The Life of a Therapy Mom

"You will look back on therapies, appointments, sleepless nights, tears, triumphs, milestones, equipment, ignorance, struggle, strength ... and you will say with certainty ... It was ABSOLUTELY worth it."

What is a therapy mom you ask?  I'm sure there are many personal descriptions, each mom (or dad) could tell you their own version.  My life consists of the most beautiful little boy, who attends Occupational therapy 2 x per week, Physical therapy 1 x per week and Speech 1 x per week.  In the big scheme of things, I can see that he is making huge progress and I know that this is just our "normal" for now.  However, if you have ever been a therapy mom, you know its exhausting, its unfair and it just down right gets old.  Life is scheduled around appointments, not play dates or preschool or fun ... but therapy, doctors visits, lab tests, or whatever it may be.  If you are a therapy mom, you also know therapy doesn't end when you walk out of the building, it is hours upon hours poured into playing the right way, putting weight on the correct extremity, practicing sounds and words over and over, among many other tools and tricks we learn along the way.  
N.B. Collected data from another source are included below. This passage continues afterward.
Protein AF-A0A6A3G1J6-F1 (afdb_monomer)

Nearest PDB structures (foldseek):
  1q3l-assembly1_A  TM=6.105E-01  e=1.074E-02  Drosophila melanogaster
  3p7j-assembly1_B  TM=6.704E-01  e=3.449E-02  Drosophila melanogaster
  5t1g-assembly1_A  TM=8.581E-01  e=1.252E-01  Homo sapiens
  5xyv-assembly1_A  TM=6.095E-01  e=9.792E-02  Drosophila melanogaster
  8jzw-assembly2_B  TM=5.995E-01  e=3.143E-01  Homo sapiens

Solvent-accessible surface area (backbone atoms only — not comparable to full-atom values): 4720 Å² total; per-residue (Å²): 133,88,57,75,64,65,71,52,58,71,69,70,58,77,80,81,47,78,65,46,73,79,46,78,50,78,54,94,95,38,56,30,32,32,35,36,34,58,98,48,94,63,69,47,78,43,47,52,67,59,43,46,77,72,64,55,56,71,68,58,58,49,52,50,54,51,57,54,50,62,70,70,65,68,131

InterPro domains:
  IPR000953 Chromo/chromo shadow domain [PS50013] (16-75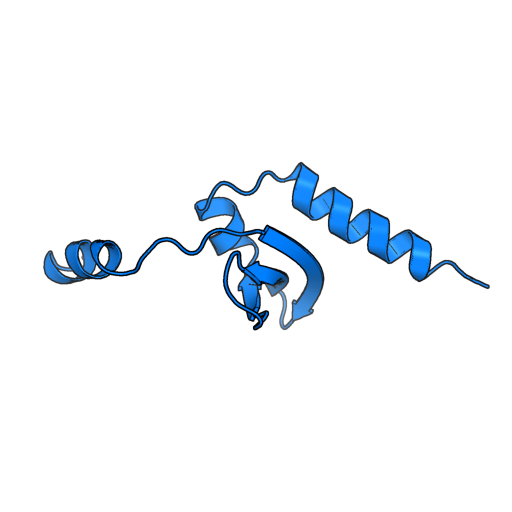)
  IPR016197 Chromo-like domain superfamily [SSF54160] (13-53)
  IPR023780 Chromo domain [PF00385] (16-54)

Secondary structure (DSSP, 8-state):
---HHHHHHTTTS--PPEEEEEEEEEETTEEEEEEEETT-S-EEEEEHHHHHHTT--HHHHHHHHHHHHHHTT--

Radius of gyration: 15.31 Å; Cα contacts (8 Å, |Δi|>4): 75; chains: 1; bounding box: 40×20×43 Å

Organism: NCBI:txid129364

Sequence (75 aa):
MLGPAAKLACKICPRYEIDMLIDHRTKVNTEQFLVAWRHYAETTWEPTTMLKDDGVPDWYFQAVMDWKSEDTSLP

Structure (mmCIF, N/CA/C/O backbone):
data_AF-A0A6A3G1J6-F1
#
_entry.id   AF-A0A6A3G1J6-F1
#
loop_
_atom_site.group_PDB
_atom_site.id
_atom_site.type_symbol
_atom_site.label_atom_id
_atom_site.label_alt_id
_atom_site.label_comp_id
_atom_site.label_asym_id
_atom_site.label_entity_id
_atom_site.label_seq_id
_atom_site.pdbx_PDB_ins_code
_atom_site.Cartn_x
_atom_site.Cartn_y
_atom_site.Cartn_z
_atom_site.occupancy
_atom_site.B_iso_or_equiv
_atom_site.auth_seq_id
_atom_site.auth_comp_id
_atom_site.auth_asym_id
_atom_site.auth_atom_id
_atom_site.pdbx_PDB_model_num
ATOM 1 N N . MET A 1 1 ? -26.455 -6.353 -8.838 1.00 49.00 1 MET A N 1
ATOM 2 C CA . MET A 1 1 ? -25.783 -7.243 -9.813 1.00 49.00 1 MET A CA 1
ATOM 3 C C . MET A 1 1 ? -24.985 -6.357 -10.764 1.00 49.00 1 MET A C 1
ATOM 5 O O . MET A 1 1 ? -25.604 -5.675 -11.569 1.00 49.00 1 MET A O 1
ATOM 9 N N . LEU A 1 2 ? -23.658 -6.248 -10.611 1.00 48.81 2 LEU A N 1
ATOM 10 C CA . LEU A 1 2 ? -22.841 -5.419 -11.514 1.00 48.81 2 LEU A CA 1
ATOM 11 C C . LEU A 1 2 ? -22.852 -6.013 -12.933 1.00 48.81 2 LEU A C 1
ATOM 13 O O . LEU A 1 2 ? -22.671 -7.220 -13.105 1.00 48.81 2 LEU A O 1
ATOM 17 N N . GLY A 1 3 ? -23.085 -5.161 -13.934 1.00 50.81 3 GLY A N 1
ATOM 18 C CA . GLY A 1 3 ? -23.208 -5.562 -15.334 1.00 50.81 3 GLY A CA 1
ATOM 19 C C . GLY A 1 3 ? -21.883 -6.004 -15.983 1.00 50.81 3 GLY A C 1
ATOM 20 O O . GLY A 1 3 ? -20.805 -5.738 -15.446 1.00 50.81 3 GLY A O 1
ATOM 21 N N . PRO A 1 4 ? -21.941 -6.646 -17.167 1.00 59.75 4 PRO A N 1
ATOM 22 C CA . PRO A 1 4 ? -20.778 -7.216 -17.862 1.00 59.75 4 PRO A CA 1
ATOM 23 C C . PRO A 1 4 ? -19.653 -6.211 -18.157 1.00 59.75 4 PRO A C 1
ATOM 25 O O . PRO A 1 4 ? -18.482 -6.579 -18.139 1.00 59.75 4 PRO A O 1
ATOM 28 N N . ALA A 1 5 ? -19.995 -4.937 -18.373 1.00 56.03 5 ALA A N 1
ATOM 29 C CA . ALA A 1 5 ? -19.035 -3.874 -18.672 1.00 56.03 5 ALA A CA 1
ATOM 30 C C . ALA A 1 5 ? -18.091 -3.562 -17.496 1.00 56.03 5 ALA A C 1
ATOM 32 O O . ALA A 1 5 ? -16.905 -3.322 -17.706 1.00 56.03 5 ALA A O 1
ATOM 33 N N . ALA A 1 6 ? -18.579 -3.647 -16.253 1.00 55.81 6 ALA A N 1
ATOM 34 C CA . ALA A 1 6 ? -17.749 -3.402 -15.075 1.00 55.81 6 ALA A CA 1
ATOM 35 C C . ALA A 1 6 ? -16.688 -4.499 -14.876 1.00 55.81 6 ALA A C 1
ATOM 37 O O . ALA A 1 6 ? -15.582 -4.215 -14.432 1.00 55.81 6 ALA A O 1
ATOM 38 N N . LYS A 1 7 ? -16.988 -5.741 -15.285 1.00 50.72 7 LYS A N 1
ATOM 39 C CA . LYS A 1 7 ? -16.024 -6.855 -15.254 1.00 50.72 7 LYS A CA 1
ATOM 40 C C . LYS A 1 7 ? -14.911 -6.717 -16.302 1.00 50.72 7 LYS A C 1
ATOM 42 O O . LYS A 1 7 ? -13.844 -7.295 -16.125 1.00 50.72 7 LYS A O 1
ATOM 47 N N . LEU A 1 8 ? -15.156 -5.983 -17.391 1.00 50.56 8 LEU A N 1
ATOM 48 C CA . LEU A 1 8 ? -14.182 -5.738 -18.462 1.00 50.56 8 LEU A CA 1
ATOM 49 C C . LEU A 1 8 ? -13.307 -4.506 -18.198 1.00 50.56 8 LEU A C 1
ATOM 51 O O . LEU A 1 8 ? -12.130 -4.531 -18.544 1.00 50.56 8 LEU A O 1
ATOM 55 N N . ALA A 1 9 ? -13.835 -3.470 -17.541 1.00 53.12 9 ALA A N 1
ATOM 56 C CA . ALA A 1 9 ? -13.057 -2.280 -17.185 1.00 53.12 9 ALA A CA 1
ATOM 57 C C . ALA A 1 9 ? -11.887 -2.600 -16.231 1.00 53.12 9 ALA A C 1
ATOM 59 O O . ALA A 1 9 ? -10.783 -2.100 -16.431 1.00 53.12 9 ALA A O 1
ATOM 60 N N . CYS A 1 10 ? -12.073 -3.527 -15.283 1.00 50.03 10 CYS A N 1
ATOM 61 C CA . CYS A 1 10 ? -11.006 -4.010 -14.392 1.00 50.03 10 CYS A CA 1
ATOM 62 C C . CYS A 1 10 ? -9.861 -4.751 -15.114 1.00 50.03 10 CYS A C 1
ATOM 64 O O . CYS A 1 10 ? -8.867 -5.089 -14.485 1.00 50.03 10 CYS A O 1
ATOM 66 N N . LYS A 1 11 ? -9.996 -5.035 -16.418 1.00 49.69 11 LYS A N 1
ATOM 67 C CA . LYS A 1 11 ? -9.006 -5.769 -17.221 1.00 49.69 11 LYS A CA 1
ATOM 68 C C . LYS A 1 11 ? -8.066 -4.862 -18.024 1.00 49.69 11 LYS A C 1
ATOM 70 O O . LYS A 1 11 ? -7.122 -5.371 -18.617 1.00 49.69 11 LYS A O 1
ATOM 75 N N . ILE A 1 12 ? -8.344 -3.556 -18.081 1.00 53.41 12 ILE A N 1
ATOM 76 C CA . ILE A 1 12 ? -7.581 -2.581 -18.884 1.00 53.41 12 ILE A CA 1
ATOM 77 C C . ILE A 1 12 ? -6.595 -1.785 -18.016 1.00 53.41 12 ILE A C 1
ATOM 79 O O . ILE A 1 12 ? -5.635 -1.224 -18.537 1.00 53.41 12 ILE A O 1
ATOM 83 N N . CYS A 1 13 ? -6.779 -1.767 -16.695 1.00 56.34 13 CYS A N 1
ATOM 84 C CA . CYS A 1 13 ? -5.813 -1.162 -15.789 1.00 56.34 13 CYS A CA 1
ATOM 85 C C . CYS A 1 13 ? -4.591 -2.088 -15.674 1.00 56.34 13 CYS A C 1
ATOM 87 O O . CYS A 1 13 ? -4.756 -3.228 -15.226 1.00 56.34 13 CYS A O 1
ATOM 89 N N . PRO A 1 14 ? -3.384 -1.658 -16.087 1.00 60.62 14 PRO A N 1
ATOM 90 C CA . PRO A 1 14 ? -2.178 -2.421 -15.806 1.00 60.62 14 PRO A CA 1
ATOM 91 C C . PRO A 1 14 ? -2.085 -2.634 -14.295 1.00 60.62 14 PRO A C 1
ATOM 93 O O . PRO A 1 14 ? -2.333 -1.715 -13.514 1.00 60.62 14 PRO A O 1
ATOM 96 N N . ARG A 1 15 ? -1.791 -3.868 -13.886 1.00 65.69 15 ARG A N 1
ATOM 97 C CA . ARG A 1 15 ? -1.597 -4.179 -12.473 1.0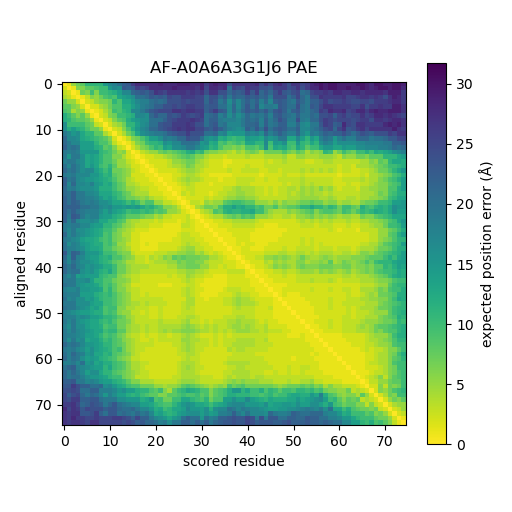0 65.69 15 ARG A CA 1
ATOM 98 C C . ARG A 1 15 ? -0.334 -3.446 -12.035 1.00 65.69 15 ARG A C 1
ATOM 100 O O . ARG A 1 15 ? 0.737 -3.725 -12.567 1.00 65.69 15 ARG A O 1
ATOM 107 N N . TYR A 1 16 ? -0.476 -2.461 -11.156 1.00 77.12 16 TYR A N 1
ATOM 108 C CA . TYR A 1 16 ? 0.675 -1.763 -10.602 1.00 77.12 16 TYR A CA 1
A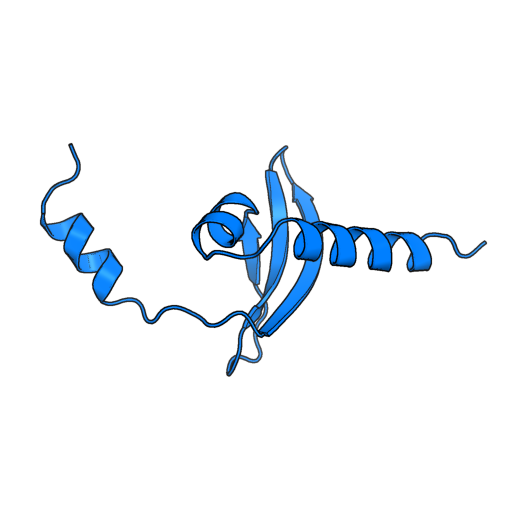TOM 109 C C . TYR A 1 16 ? 1.488 -2.760 -9.774 1.00 77.12 16 TYR A C 1
ATOM 111 O O . TYR A 1 16 ? 0.935 -3.498 -8.959 1.00 77.12 16 TYR A O 1
ATOM 119 N N . GLU A 1 17 ? 2.794 -2.824 -10.019 1.00 83.75 17 GLU A N 1
ATOM 120 C CA . GLU A 1 17 ? 3.689 -3.681 -9.247 1.00 83.75 17 GLU A CA 1
ATOM 121 C C . GLU A 1 17 ? 4.152 -2.924 -8.004 1.00 83.75 17 GLU A C 1
ATOM 123 O O . GLU A 1 17 ? 4.703 -1.826 -8.097 1.00 83.75 17 GLU A O 1
ATOM 128 N N . ILE A 1 18 ? 3.923 -3.515 -6.834 1.00 88.81 18 ILE A N 1
ATOM 129 C CA . ILE A 1 18 ? 4.423 -2.986 -5.567 1.00 88.81 18 ILE A CA 1
ATOM 130 C C . ILE A 1 18 ? 5.935 -3.216 -5.522 1.00 88.81 18 ILE A C 1
ATOM 132 O O . ILE A 1 18 ? 6.397 -4.343 -5.706 1.00 88.81 18 ILE A O 1
ATOM 136 N N . ASP A 1 19 ? 6.697 -2.152 -5.276 1.00 91.38 19 ASP A N 1
ATOM 137 C CA . ASP A 1 19 ? 8.132 -2.245 -5.011 1.00 91.38 19 ASP A CA 1
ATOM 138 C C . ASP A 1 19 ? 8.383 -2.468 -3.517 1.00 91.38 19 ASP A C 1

It hasn't always been sunshine and rainbows, I have shed countless tears, poured my heart out to dear friends, my husband, and doctors.  I have been angry that my little boy has to know what an AFO is, or that he has been casted for weeks to participate in Constraint Induced Movement Therapy ... but today I want to encourage you!!  Therapy does get better.  A year and a half later, I am stronger emotionally and physically and because of that I am more determined to help him be the best HE can be.  My son walks, runs, jumps, attempts to play with two hands, is trying to say words and knows sign language.  But even more than those things, he is overall healthy and happy.  Like many toddlers he is defiant, has tantrums, loves to read, color on walls, and do all the silly things toddlers do ... and to me he is absolutely perfect when I look at him, because he is mine!

When you are having a bad day ... remember it is OK.  Cry, scream, eat a cookie, drink some wine ... and then remember that tomorrow is a new start.  My biggest inspiration is knowing my son will see how I think of him and treat him and if I strive to show him how amazing he is, I know he will grow up with compassion and a belief that he can do anything.